You should also note that this bill makes not only is the registrant of the domain name liable, but “the registrant’s authorized licensee, agent, affiliate, representative, domain name registrar, domain name registry, or other domain name registration authority that knowingly and actively assists a violation of this chapter by the registrant.” (just like Safenames got fined for in France)
CADNA understands that if this bill passes in Utah is has national and federal implications.
As we told you in back December, this bill is just the first step in getting a federal law passed akin to the Snowe Bill of 2008.
Here are the comments of Josh Bourne, President of CADNA about the Utah Law:
“””If the Utah E-Commerce Integrity Act becomes law, it will pave the way for serious consideration at the federal level for similar changes”
“Once the United States Congress understands that legislative changes similar to that proposed by Senator Urquhart are good for both businesses and consumers and are especially needed due to our difficult economic times, there should be broad bipartisan support on Capitol Hill.”
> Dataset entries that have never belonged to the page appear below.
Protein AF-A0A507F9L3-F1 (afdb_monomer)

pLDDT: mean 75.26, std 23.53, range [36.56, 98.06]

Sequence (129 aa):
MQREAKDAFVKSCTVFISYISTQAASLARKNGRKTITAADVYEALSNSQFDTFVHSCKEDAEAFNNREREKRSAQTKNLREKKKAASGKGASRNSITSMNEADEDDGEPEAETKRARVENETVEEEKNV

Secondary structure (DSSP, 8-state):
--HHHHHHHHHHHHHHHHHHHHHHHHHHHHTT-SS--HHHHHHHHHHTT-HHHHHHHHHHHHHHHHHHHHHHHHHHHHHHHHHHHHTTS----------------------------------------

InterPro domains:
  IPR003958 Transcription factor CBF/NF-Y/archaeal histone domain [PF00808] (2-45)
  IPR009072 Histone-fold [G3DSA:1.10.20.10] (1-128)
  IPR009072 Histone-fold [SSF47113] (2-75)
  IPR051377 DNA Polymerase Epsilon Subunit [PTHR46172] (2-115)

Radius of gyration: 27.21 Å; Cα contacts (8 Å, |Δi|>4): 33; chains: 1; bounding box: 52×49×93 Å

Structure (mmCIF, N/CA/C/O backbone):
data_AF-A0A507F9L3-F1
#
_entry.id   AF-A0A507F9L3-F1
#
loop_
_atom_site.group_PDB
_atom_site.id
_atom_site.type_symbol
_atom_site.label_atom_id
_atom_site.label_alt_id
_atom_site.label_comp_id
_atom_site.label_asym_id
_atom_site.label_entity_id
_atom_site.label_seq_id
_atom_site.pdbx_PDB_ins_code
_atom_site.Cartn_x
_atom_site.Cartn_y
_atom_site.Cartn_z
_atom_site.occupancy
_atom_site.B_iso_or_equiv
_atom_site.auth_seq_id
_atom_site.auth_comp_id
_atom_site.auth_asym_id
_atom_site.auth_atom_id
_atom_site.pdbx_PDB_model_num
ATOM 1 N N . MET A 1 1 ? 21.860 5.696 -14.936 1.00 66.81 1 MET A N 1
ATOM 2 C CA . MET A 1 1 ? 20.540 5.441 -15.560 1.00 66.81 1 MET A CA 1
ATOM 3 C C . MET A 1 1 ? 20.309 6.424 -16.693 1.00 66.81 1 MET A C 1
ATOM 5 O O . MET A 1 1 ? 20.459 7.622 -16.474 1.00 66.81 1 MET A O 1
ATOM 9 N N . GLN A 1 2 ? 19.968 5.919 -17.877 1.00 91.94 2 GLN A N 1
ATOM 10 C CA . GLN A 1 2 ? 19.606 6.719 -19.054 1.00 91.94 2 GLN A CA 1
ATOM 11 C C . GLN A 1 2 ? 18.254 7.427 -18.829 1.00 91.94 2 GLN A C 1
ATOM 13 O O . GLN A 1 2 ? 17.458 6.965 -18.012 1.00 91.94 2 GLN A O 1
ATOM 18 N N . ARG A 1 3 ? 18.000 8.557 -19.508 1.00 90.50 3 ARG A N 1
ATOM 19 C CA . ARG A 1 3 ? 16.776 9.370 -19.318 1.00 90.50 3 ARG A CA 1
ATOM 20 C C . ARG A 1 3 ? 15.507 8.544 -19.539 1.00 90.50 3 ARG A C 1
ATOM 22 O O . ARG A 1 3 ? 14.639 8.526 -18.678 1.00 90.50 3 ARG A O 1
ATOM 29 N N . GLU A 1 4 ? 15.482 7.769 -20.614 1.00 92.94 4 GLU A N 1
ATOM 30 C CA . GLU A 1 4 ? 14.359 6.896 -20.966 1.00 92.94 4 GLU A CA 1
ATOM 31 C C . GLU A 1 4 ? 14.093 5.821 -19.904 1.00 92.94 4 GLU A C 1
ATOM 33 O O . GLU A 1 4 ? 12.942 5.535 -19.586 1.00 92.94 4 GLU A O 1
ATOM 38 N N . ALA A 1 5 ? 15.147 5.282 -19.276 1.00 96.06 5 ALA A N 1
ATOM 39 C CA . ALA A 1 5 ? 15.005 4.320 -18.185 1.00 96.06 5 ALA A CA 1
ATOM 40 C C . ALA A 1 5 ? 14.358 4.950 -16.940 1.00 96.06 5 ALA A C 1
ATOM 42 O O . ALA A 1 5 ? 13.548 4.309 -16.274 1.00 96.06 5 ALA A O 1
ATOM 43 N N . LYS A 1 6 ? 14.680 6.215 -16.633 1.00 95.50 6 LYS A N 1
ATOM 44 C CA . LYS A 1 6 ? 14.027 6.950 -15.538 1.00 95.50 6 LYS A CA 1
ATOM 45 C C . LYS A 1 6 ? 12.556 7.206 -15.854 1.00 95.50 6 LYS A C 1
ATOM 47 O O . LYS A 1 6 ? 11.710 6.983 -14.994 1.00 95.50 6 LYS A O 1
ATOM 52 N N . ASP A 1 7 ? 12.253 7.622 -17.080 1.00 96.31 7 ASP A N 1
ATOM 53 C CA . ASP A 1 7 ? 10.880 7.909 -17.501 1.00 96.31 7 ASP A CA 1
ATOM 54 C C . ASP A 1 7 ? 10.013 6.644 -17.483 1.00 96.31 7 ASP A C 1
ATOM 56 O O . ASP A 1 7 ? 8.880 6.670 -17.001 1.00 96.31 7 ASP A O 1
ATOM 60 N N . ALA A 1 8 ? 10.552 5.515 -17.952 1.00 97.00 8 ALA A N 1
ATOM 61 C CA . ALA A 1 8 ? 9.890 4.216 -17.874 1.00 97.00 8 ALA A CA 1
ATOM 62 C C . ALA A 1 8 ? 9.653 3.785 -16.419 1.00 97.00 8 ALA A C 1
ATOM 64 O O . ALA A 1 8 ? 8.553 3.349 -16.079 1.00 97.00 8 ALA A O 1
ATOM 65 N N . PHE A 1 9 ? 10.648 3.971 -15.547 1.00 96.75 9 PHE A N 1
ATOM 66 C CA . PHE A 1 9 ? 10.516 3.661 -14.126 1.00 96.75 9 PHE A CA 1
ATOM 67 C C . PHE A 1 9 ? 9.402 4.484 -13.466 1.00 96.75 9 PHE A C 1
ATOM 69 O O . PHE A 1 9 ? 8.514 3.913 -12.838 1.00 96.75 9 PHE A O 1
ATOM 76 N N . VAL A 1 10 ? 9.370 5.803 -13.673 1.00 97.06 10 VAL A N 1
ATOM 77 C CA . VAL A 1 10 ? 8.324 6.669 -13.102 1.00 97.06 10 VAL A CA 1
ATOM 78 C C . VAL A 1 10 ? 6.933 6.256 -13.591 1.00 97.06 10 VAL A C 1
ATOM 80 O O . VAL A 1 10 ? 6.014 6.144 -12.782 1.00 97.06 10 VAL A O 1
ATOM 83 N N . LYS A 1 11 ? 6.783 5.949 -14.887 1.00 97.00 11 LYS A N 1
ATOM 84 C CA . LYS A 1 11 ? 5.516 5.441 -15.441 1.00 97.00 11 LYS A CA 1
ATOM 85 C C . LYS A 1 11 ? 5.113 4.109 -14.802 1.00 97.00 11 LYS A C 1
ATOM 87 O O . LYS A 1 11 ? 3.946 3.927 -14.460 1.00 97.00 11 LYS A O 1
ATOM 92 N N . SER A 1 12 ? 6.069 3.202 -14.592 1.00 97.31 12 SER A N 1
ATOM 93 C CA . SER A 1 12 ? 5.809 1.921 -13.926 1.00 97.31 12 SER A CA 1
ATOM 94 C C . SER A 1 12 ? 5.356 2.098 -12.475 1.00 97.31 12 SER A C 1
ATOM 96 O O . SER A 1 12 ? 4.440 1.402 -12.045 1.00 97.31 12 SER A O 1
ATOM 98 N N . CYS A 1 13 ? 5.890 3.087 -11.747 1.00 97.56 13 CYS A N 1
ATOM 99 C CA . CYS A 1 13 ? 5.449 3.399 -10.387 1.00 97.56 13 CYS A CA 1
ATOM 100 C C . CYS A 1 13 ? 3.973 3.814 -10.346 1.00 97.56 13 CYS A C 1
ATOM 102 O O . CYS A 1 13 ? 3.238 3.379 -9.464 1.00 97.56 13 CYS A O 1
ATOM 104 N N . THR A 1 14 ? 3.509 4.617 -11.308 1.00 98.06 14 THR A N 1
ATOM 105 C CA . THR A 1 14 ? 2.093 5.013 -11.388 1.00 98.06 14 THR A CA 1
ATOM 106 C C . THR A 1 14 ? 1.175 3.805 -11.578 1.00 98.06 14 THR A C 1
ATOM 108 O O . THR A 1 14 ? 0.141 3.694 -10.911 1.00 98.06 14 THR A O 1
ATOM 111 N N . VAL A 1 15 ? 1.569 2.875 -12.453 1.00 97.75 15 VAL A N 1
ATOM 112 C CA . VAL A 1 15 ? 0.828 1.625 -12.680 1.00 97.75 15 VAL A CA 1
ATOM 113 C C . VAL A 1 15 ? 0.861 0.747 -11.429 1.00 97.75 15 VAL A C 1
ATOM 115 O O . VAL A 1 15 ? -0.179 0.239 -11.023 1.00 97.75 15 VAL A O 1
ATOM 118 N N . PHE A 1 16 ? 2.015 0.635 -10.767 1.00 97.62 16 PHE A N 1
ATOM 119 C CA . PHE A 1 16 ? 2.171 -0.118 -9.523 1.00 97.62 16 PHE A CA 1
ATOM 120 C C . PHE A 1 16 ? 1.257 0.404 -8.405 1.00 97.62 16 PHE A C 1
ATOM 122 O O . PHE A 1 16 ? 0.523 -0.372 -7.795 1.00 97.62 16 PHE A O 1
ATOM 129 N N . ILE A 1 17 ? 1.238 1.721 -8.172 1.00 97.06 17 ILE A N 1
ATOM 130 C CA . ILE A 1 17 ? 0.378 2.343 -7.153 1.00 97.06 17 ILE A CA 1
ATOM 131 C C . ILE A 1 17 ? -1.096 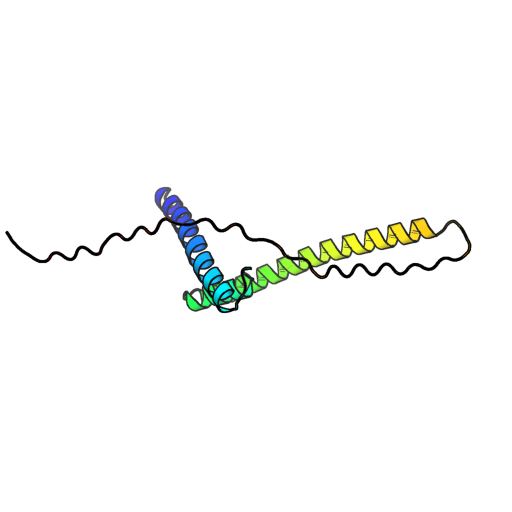2.063 -7.458 1.00 97.06 17 ILE A C 1
ATOM 133 O O . ILE A 1 17 ? -1.845 1.671 -6.561 1.00 97.06 17 ILE A O 1
ATOM 137 N N . SER A 1 18 ? -1.510 2.224 -8.718 1.00 97.25 18 SER A N 1
ATOM 138 C CA . SER A 1 18 ? -2.891 1.961 -9.141 1.00 97.25 18 SER A CA 1
ATOM 139 C C . SER A 1 18 ? -3.265 0.490 -8.939 1.00 97.25 18 SER A C 1
ATOM 141 O O . SER A 1 18 ? -4.312 0.192 -8.372 1.00 97.25 18 SER A O 1
ATOM 143 N N . TYR A 1 19 ? -2.374 -0.427 -9.318 1.00 97.94 19 TYR A N 1
ATOM 144 C CA . TYR A 1 19 ? -2.565 -1.869 -9.183 1.00 97.94 19 TYR A CA 1
ATOM 145 C C . TYR A 1 19 ? -2.766 -2.302 -7.724 1.00 97.94 19 TYR A C 1
ATOM 147 O O . TYR A 1 19 ? -3.744 -2.987 -7.408 1.00 97.94 19 TYR A O 1
ATOM 155 N N . ILE A 1 20 ? -1.888 -1.862 -6.818 1.00 97.81 20 ILE A N 1
ATOM 156 C CA . ILE A 1 20 ? -2.013 -2.173 -5.387 1.00 97.81 20 ILE A CA 1
ATOM 157 C C . ILE A 1 20 ? -3.259 -1.512 -4.790 1.00 97.81 20 ILE A C 1
ATOM 159 O O . ILE A 1 20 ? -3.978 -2.151 -4.022 1.00 97.81 20 ILE A O 1
ATOM 163 N N . SER A 1 21 ? -3.577 -0.276 -5.188 1.00 97.19 21 SER A N 1
ATOM 164 C CA . SER A 1 21 ? -4.771 0.435 -4.711 1.00 97.19 21 SER A CA 1
ATOM 165 C C . SER A 1 21 ? -6.060 -0.296 -5.086 1.00 97.19 21 SER A C 1
ATOM 167 O O . SER A 1 21 ? -6.936 -0.470 -4.238 1.00 97.19 21 SER A O 1
ATOM 169 N N . THR A 1 22 ? -6.181 -0.779 -6.327 1.00 97.50 22 THR A N 1
ATOM 170 C CA . THR A 1 22 ? -7.358 -1.533 -6.783 1.00 97.50 22 THR A CA 1
ATOM 171 C C . THR A 1 22 ? -7.526 -2.842 -6.015 1.00 97.50 22 THR A C 1
ATOM 173 O O . THR A 1 22 ? -8.648 -3.186 -5.630 1.00 97.50 22 THR A O 1
ATOM 176 N N . GLN A 1 23 ? -6.431 -3.553 -5.745 1.00 97.75 23 GLN A N 1
ATOM 177 C CA . GLN A 1 23 ? -6.479 -4.795 -4.975 1.00 97.75 23 GLN A CA 1
ATOM 178 C C . GLN A 1 23 ? -6.818 -4.561 -3.505 1.00 97.75 23 GLN A C 1
ATOM 180 O O . GLN A 1 23 ? -7.730 -5.206 -2.989 1.00 97.75 23 GLN A O 1
ATOM 185 N N . ALA A 1 24 ? -6.176 -3.589 -2.857 1.00 97.88 24 ALA A N 1
ATOM 186 C CA . ALA A 1 24 ? -6.491 -3.212 -1.482 1.00 97.88 24 ALA A CA 1
ATOM 187 C C . ALA A 1 24 ? -7.954 -2.748 -1.349 1.00 97.88 24 ALA A C 1
ATOM 189 O O . ALA A 1 24 ? -8.650 -3.129 -0.409 1.00 97.88 24 ALA A O 1
ATOM 190 N N . ALA A 1 25 ? -8.470 -2.003 -2.333 1.00 97.62 25 ALA A N 1
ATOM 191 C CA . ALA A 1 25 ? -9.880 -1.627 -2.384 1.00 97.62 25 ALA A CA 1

“”CADNA is specifically encouraged by the text that expands the liability for cybersquatting activity to include the registrant’s authorized licensee, agent, affiliate, representative, domain name registrar, domain name registry, or other domain name registration authority that knowingly and actively assists a violation of this Act by the registrant.””
This is the usual place in the post where I would plead with you to join and contribute the mighty sum of $295, to the ICA to fight, but that option is now gone, so everyone your on your own.
For all of those that accused me of just using scare tactics talking about a bill that would never pass, notice that this one literally flew through Utah passing in less than 4 months from its introduction with no opposition from any domainer group.
The ICA had no funding to fight this bill.
If your a domainer and live in Utah you better think about relocating, and fast.
This bill has an effective date of July 1, 2010.
Of course if the bill goes national as CADNA is already working hard on, your relocation plans may have to widen.